Without unduly compare the hacker community and Christian community, it is
concluded as Christians and hackers today, in a world devoted to the logic of
profit, they still have much to be, as is clear from the experience of hackers
who make their faith a pulse of their creative work._

[1]
[http://www.laciviltacattolica.it/it/quaderni/articolo/2546/e...](http://www.laciviltacattolica.it/it/quaderni/articolo/2546/etica-%C2%ABhacker%C2%BB-
e-visione-cristiana/)

------
pepitablue
Wow that's a very interesting spin on the morality of hacking.
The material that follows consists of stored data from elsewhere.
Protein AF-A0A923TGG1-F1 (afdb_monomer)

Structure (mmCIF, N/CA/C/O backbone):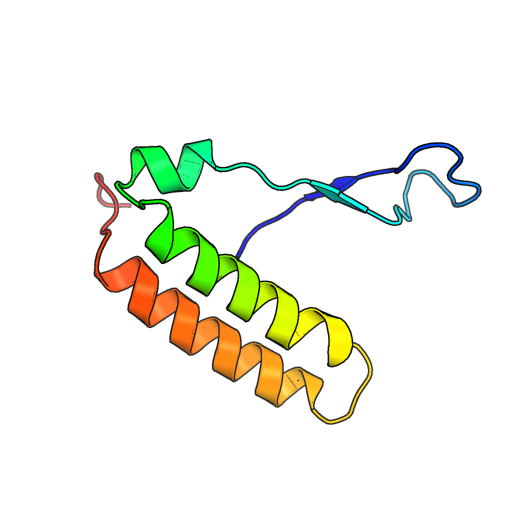
data_AF-A0A923TGG1-F1
#
_entry.id   AF-A0A923TGG1-F1
#
loop_
_atom_site.group_PDB
_atom_site.id
_atom_site.type_symbol
_atom_site.label_atom_id
_atom_site.label_alt_id
_atom_site.label_comp_id
_atom_site.label_asym_id
_atom_site.label_entity_id
_atom_site.label_seq_id
_atom_site.pdbx_PDB_ins_code
_atom_site.Cartn_x
_atom_site.Cartn_y
_atom_site.Cartn_z
_atom_site.occupancy
_atom_site.B_iso_or_equiv
_atom_site.auth_seq_id
_atom_site.auth_comp_id
_atom_site.auth_asym_id
_atom_site.auth_atom_id
_atom_site.pdbx_PDB_model_num
ATOM 1 N N . ILE A 1 1 ? -1.427 5.129 -2.234 1.00 94.19 1 ILE A N 1
ATOM 2 C CA . ILE A 1 1 ? -0.656 4.270 -1.302 1.00 94.19 1 ILE A CA 1
ATOM 3 C C . ILE A 1 1 ? 0.714 4.901 -1.149 1.00 94.19 1 ILE A C 1
ATOM 5 O O . ILE A 1 1 ? 1.321 5.219 -2.163 1.00 94.19 1 ILE A O 1
ATOM 9 N N . THR A 1 2 ? 1.165 5.132 0.081 1.00 95.38 2 THR A N 1
ATOM 10 C CA . THR A 1 2 ? 2.434 5.822 0.351 1.00 95.38 2 THR A CA 1
ATOM 11 C C . THR A 1 2 ? 3.391 4.850 1.018 1.00 95.38 2 THR A C 1
ATOM 13 O O . THR A 1 2 ? 3.052 4.291 2.056 1.00 95.38 2 THR A O 1
ATOM 16 N N . LEU A 1 3 ? 4.564 4.646 0.417 1.00 94.50 3 LEU A N 1
ATOM 17 C CA . LEU A 1 3 ? 5.584 3.687 0.853 1.00 94.50 3 LEU A CA 1
ATOM 18 C C . LEU A 1 3 ? 6.973 4.332 0.817 1.00 94.50 3 LEU A C 1
ATOM 20 O O . LEU A 1 3 ? 7.156 5.420 0.270 1.00 94.50 3 LEU A O 1
ATOM 24 N N . ASN A 1 4 ? 7.965 3.642 1.378 1.00 93.75 4 ASN A N 1
ATOM 25 C CA . ASN A 1 4 ? 9.361 4.069 1.370 1.00 93.75 4 ASN A CA 1
ATOM 26 C C . ASN A 1 4 ? 10.246 3.021 0.680 1.00 93.75 4 ASN A C 1
ATOM 28 O O . ASN A 1 4 ? 10.095 1.824 0.930 1.00 93.75 4 ASN A O 1
ATOM 32 N N . LYS A 1 5 ? 11.180 3.480 -0.162 1.00 92.25 5 LYS A N 1
ATOM 33 C CA . LYS A 1 5 ? 12.230 2.630 -0.739 1.00 92.25 5 LYS A CA 1
ATOM 34 C C . LYS A 1 5 ? 13.204 2.193 0.357 1.00 92.25 5 LYS A C 1
ATOM 36 O O . LYS A 1 5 ? 13.634 3.025 1.151 1.00 92.25 5 LYS A O 1
ATOM 41 N N . ASN A 1 6 ? 13.560 0.916 0.397 1.00 92.69 6 ASN A N 1
ATOM 42 C CA . ASN A 1 6 ? 14.412 0.350 1.441 1.00 92.69 6 ASN A CA 1
ATOM 43 C C . ASN A 1 6 ? 15.373 -0.678 0.840 1.00 92.69 6 ASN A C 1
ATOM 45 O O . ASN A 1 6 ? 14.981 -1.459 -0.025 1.00 92.69 6 ASN A O 1
ATOM 49 N N . THR A 1 7 ? 16.629 -0.679 1.281 1.00 92.69 7 THR A N 1
ATOM 50 C CA . THR A 1 7 ? 17.599 -1.696 0.860 1.00 92.69 7 THR A CA 1
ATOM 51 C C . THR A 1 7 ? 17.161 -3.077 1.341 1.00 92.69 7 THR A C 1
ATOM 53 O O . THR A 1 7 ? 16.461 -3.211 2.351 1.00 92.69 7 THR A O 1
ATOM 56 N N . VAL A 1 8 ? 17.561 -4.103 0.599 1.00 91.88 8 VAL A N 1
ATOM 57 C CA . VAL A 1 8 ? 17.361 -5.510 0.968 1.00 91.88 8 VAL A CA 1
ATOM 58 C C . VAL A 1 8 ? 18.714 -6.151 1.305 1.00 91.88 8 VAL A C 1
ATOM 60 O O . VAL A 1 8 ? 19.754 -5.592 0.944 1.00 91.88 8 VAL A O 1
ATOM 63 N N . PRO A 1 9 ? 18.752 -7.289 2.020 1.00 92.94 9 PRO A N 1
ATOM 64 C CA . PRO A 1 9 ? 20.008 -7.983 2.291 1.00 92.94 9 PRO A CA 1
ATOM 65 C C . PRO A 1 9 ? 20.804 -8.271 1.009 1.00 92.94 9 PRO A C 1
ATOM 67 O O . PRO A 1 9 ? 20.225 -8.649 -0.007 1.00 92.94 9 PRO A O 1
ATOM 70 N N . TYR A 1 10 ? 22.130 -8.112 1.081 1.00 91.50 10 TYR A N 1
ATOM 71 C CA . TYR A 1 10 ? 23.080 -8.366 -0.018 1.00 91.50 10 TYR A CA 1
ATOM 72 C C . TYR A 1 10 ? 22.911 -7.475 -1.267 1.00 91.50 10 TYR A C 1
ATOM 74 O O . TYR A 1 10 ? 23.379 -7.823 -2.349 1.00 91.50 10 TYR A O 1
ATOM 82 N N . GLU A 1 11 ? 22.275 -6.310 -1.122 1.00 90.50 11 GLU A N 1
ATOM 83 C CA . GLU A 1 11 ? 22.172 -5.290 -2.169 1.00 90.50 1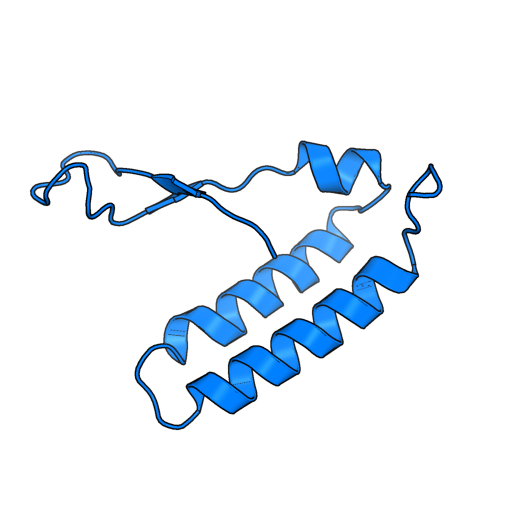1 GLU A CA 1
ATOM 84 C C . GLU A 1 11 ? 23.563 -4.847 -2.664 1.00 90.50 11 GLU A C 1
ATOM 86 O O . GLU A 1 11 ? 24.394 -4.379 -1.888 1.00 90.50 11 GLU A O 1
ATOM 91 N N . THR A 1 12 ? 23.803 -4.955 -3.972 1.00 90.62 12 THR A N 1
ATOM 92 C CA . THR A 1 12 ? 25.032 -4.470 -4.631 1.00 90.62 12 THR A CA 1
ATOM 93 C C . THR A 1 12 ? 24.868 -3.080 -5.246 1.00 90.62 12 THR A C 1
ATOM 95 O O . THR A 1 12 ? 25.843 -2.462 -5.675 1.00 90.62 12 THR A O 1
ATOM 98 N N . ARG A 1 13 ? 23.628 -2.578 -5.304 1.00 88.38 13 ARG A N 1
ATOM 99 C CA . ARG A 1 13 ? 23.289 -1.253 -5.824 1.00 88.38 13 ARG A CA 1
ATOM 100 C C . ARG A 1 13 ? 23.656 -0.146 -4.841 1.00 88.38 13 ARG A C 1
ATOM 102 O O . ARG A 1 13 ? 23.819 -0.361 -3.644 1.00 88.38 13 ARG A O 1
ATOM 109 N N . SER A 1 14 ? 23.743 1.075 -5.367 1.00 87.25 14 SER A N 1
ATOM 110 C CA . SER A 1 14 ? 23.952 2.279 -4.560 1.00 87.25 14 SER A CA 1
ATOM 111 C C . SER A 1 14 ? 22.877 2.418 -3.466 1.00 87.25 14 SER A C 1
ATOM 113 O O . SER A 1 14 ? 21.701 2.187 -3.757 1.00 87.25 14 SER A O 1
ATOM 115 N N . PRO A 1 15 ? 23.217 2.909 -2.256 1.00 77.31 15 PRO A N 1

Maybe the
priest should resign and become the PR person for the hacking community? ;p

I can understand the point made by the priest, but I wonder if he'd say the
same about anarchists? Since just about all governments these days are corrupt
and unsympathetic towards the plight of their constituency, then you would
think the priest would also congratulate those who are philosophically and
actively opposed to these un-Godly governments? Except...

All is fine and "Godly" until hackers or anarchists engage in destructive
behavior, which is not in line with the teachings of Jesus. This Robin Hood
idea of stealing from the rich, or even destroying property because it's owned
by "evil", is wrong because both are forms of violence, which Jesus was
against for obvious reasons - both acts violate individuals. Whether or not
these individuals deserved it or are "evil" is inconsequential: two wrongs
don't make a right. So I'm kind of disappointed that this disclaimer wasn't
brought up by the priest, if at least towards the end of his comment. There
exist more positive ways to combat negative forms of competition or scarcity
issues created by ownership of property; violation of individuals doesn't need
to be the answer. Although seeing the sketchy and hypocritical history of
Catholics, I shouldn't be too disappointed by the omission...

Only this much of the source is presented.